What did Julian Assange do? WikiLeaks' most significant document dumps

What did Julian Assange do? WikiLeaks’ most significant document dumps

WikiLeaks founder Jullian Assange has pleaded guilty to a single charge of publishing U.S. military secrets in a U.S. court on the Northern Mariana Islands, before he is set to be sent back to his home country of Australia.

Assange had been imprisoned in the U.K. since 2019, and before that, he lived in the Ecuadorian Embassy in London for seven years, where sought political asylum.

What did Julian Assange do?

Julian Assange founded the WikiLeaks website, which published thousands of confidential leaked documents from sources including the U.S. government, large corporations and personal emails.

indicted Assange in 2019 on more than a dozen charges alleging he illegally obtained classified information about America’s wars in Afghanistan and Iraq and disseminated it on WikiLeaks. Prosecutors accused him of recruiting individuals to “hack into computers and/or illegally obtain and disclose classified information.”

The United States had been seeking Assange’s extradition from the U.K., and he could have faced a potential 175-year prison sentence in the U.S. if convicted.

What are some of Wikileaks most significant dumps?

Video of gunfire from U.S. helicopter killing civilians in Iraq

In 2010, WikiLeaks published video taken from a U.S. helicopter attack in Baghdad that showed, among others, Reuters news photographer Namir Noor-Eldeen and his assistant Saeed Chmagh being killed by American fire.

When a van arrived to pick up the wounded, the video showed it being fired on as well.

A voice could be heard on the recording of the attack saying: “Light them all up.”

Former army intelligence analyst Chelsea Manning was later arrested for releasing the video along with other classified material about the war.

Documents pertaining to the wars in Iraq and Afghanistan

WikiLeaks published tens of thousands of documents, many of which were leaked by Manning, which related to the wars in Iraq and Afghanistan.

The documents included evidence there had been scores of civilians killed by the U.S. in unreported incidents, and that Iraqi forces had tortured prisoners. They also included details about the hunt for Osama bin Laden and NATO concerns over Pakistan and Iran potentially aiding the Taliban in Afghanistan.

At the time of their release in 2010, the Obama White House criticized the publication of the files and said they could endanger the lives of Americans and U.S. partners.

Emails from top Democrats

In 2016, WikiLeaks released around 20,000 Democratic National Committee emails, many of which seemed to show acrimony toward Democratic presidential candidate Sen. Bernie Sanders and favoritism toward Hillary Clinton. The leaked emails raised concerns that alienated Sanders supporters would not support Clinton once she won the nomination.

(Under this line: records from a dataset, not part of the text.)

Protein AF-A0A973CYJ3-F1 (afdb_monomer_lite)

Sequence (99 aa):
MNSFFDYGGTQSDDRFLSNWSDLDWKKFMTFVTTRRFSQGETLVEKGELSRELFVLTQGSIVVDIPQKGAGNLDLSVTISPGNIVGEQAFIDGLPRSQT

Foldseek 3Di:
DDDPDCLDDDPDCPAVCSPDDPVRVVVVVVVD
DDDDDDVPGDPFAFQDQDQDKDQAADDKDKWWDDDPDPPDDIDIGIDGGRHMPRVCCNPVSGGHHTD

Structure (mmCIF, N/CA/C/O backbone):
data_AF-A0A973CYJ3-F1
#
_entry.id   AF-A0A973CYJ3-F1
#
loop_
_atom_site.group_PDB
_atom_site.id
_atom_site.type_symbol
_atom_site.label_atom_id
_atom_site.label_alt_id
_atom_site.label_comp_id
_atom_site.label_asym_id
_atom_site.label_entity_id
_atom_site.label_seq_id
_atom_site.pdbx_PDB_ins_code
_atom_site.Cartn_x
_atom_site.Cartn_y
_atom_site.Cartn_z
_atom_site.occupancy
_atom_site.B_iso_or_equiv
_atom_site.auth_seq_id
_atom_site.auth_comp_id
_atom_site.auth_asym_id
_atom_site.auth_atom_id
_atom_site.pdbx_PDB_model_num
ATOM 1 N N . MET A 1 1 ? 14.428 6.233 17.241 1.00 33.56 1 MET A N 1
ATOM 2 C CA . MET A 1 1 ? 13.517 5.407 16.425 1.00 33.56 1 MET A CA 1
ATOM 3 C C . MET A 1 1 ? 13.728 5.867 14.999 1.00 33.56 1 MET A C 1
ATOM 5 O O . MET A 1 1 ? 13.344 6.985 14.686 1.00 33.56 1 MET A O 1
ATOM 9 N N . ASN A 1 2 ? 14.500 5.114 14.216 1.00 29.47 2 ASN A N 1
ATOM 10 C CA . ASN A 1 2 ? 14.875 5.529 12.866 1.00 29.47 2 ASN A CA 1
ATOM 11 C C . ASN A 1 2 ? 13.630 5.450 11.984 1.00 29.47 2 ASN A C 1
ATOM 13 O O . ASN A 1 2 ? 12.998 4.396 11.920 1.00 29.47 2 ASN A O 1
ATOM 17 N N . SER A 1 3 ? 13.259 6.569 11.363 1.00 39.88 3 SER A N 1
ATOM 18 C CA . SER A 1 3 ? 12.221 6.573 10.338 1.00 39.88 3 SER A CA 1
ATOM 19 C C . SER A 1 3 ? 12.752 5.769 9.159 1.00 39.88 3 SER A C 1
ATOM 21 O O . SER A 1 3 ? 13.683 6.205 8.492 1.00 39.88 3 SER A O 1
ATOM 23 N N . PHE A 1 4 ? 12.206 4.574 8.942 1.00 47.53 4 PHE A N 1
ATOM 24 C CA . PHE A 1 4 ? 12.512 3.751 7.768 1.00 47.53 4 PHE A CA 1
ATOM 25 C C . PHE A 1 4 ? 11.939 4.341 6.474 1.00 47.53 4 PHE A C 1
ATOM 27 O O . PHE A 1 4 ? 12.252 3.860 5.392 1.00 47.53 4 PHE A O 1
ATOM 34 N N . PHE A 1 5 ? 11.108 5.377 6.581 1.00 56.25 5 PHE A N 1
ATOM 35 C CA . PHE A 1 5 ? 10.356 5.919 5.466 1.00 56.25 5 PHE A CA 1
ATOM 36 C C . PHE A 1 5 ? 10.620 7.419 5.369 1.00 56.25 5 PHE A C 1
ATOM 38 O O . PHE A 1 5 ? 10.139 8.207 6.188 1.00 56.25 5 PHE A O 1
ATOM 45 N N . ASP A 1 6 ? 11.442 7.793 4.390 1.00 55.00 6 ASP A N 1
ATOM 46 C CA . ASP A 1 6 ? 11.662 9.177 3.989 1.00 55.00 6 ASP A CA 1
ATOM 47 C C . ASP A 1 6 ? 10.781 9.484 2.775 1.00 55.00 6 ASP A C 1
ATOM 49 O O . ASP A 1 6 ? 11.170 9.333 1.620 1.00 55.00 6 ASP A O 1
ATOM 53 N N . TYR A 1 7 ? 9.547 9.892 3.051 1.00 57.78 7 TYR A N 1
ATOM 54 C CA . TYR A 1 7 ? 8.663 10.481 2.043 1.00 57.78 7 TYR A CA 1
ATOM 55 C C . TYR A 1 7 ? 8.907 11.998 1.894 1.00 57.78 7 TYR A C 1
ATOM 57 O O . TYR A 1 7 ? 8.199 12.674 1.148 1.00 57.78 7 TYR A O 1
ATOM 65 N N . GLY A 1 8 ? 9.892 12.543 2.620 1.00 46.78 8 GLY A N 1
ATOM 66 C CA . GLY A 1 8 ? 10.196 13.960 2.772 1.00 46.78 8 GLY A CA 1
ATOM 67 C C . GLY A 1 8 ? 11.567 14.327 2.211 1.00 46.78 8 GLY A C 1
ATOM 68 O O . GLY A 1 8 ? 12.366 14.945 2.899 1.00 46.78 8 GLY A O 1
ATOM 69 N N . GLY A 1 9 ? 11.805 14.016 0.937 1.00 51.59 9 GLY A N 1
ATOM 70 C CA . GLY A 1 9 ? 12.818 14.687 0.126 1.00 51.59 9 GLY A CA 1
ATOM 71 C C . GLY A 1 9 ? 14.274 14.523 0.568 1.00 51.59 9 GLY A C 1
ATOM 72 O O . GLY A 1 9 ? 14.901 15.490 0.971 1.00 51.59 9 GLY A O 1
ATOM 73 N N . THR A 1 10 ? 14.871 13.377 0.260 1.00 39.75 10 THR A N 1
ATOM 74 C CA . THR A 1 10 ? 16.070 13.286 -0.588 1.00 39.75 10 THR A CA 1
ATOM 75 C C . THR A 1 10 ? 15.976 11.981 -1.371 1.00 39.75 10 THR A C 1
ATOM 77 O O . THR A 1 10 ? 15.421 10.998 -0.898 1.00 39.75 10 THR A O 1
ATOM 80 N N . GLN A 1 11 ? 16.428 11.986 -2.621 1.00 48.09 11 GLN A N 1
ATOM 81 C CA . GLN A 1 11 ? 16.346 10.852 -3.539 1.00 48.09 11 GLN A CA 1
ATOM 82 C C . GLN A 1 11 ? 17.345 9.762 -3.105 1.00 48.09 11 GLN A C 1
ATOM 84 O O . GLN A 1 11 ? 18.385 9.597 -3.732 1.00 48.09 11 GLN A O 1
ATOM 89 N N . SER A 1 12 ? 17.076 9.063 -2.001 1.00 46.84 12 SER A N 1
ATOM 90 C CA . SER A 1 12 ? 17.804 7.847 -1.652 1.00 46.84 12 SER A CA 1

Then, about a month before the election, Wikileaks said it had 50,000 emails from the account of Clinton’s campaign chairman, John Podesta, and began releasing them in batches. WikiLeaks said it would release more emails every day until Election Day.

The emails touched on a range of topics, including how to deal with correspondence with President Obama on Hillary Clinton’s private server while she was secretary of state and advice from Jennifer Granholm, who served as Michigan governor from 2003-2010, on how Clinton might get “out of the bubble” and engage with Americans.

One leaked email suggested that Democratic National Committee Chair Donna Brazile tipped off the Clinton campaign about a question ahead of a town hall. 

Another email contained what were said to be transcripts of Clinton’s three Wall Street speeches to Goldman Sachs, though her campaign declined to confirm their authenticity. Primary opponent Bernie Sanders attacked her over the speeches and demanded that she release the transcripts.

It is difficult to say whether the daily release of the Podesta emails affected the outcome of the 2016 campaign, because there were also other explosive news stories in that same month. On the first day WikiLeaks began publishing its trove of Podesta emails, an “Access Hollywood” tape of then-candidate Donald Trump speaking disparagingly about women with Billy Bush was released. A few days before the election, the FBI revealed it had found emails related to Clinton’s State Department tenure on a laptop belonging to the estranged husband of aide Huma Abedin, former New York Rep. Anthony Weiner. 

In an interview with “Frontline” about a month after the election, Podesta noted later that in those thousands of emails, there were no “earth-shattering revelations.” But there was, he said, a secondary effect: “It kind of obliterates your ability to have a positive message.” It was the end of the campaign, and “I think what people want to hear about is the future,” he said. “But we were stuck in a cycle in which the dominant coverage was either, again, something outrageous [Trump] had said or something they had leaked.”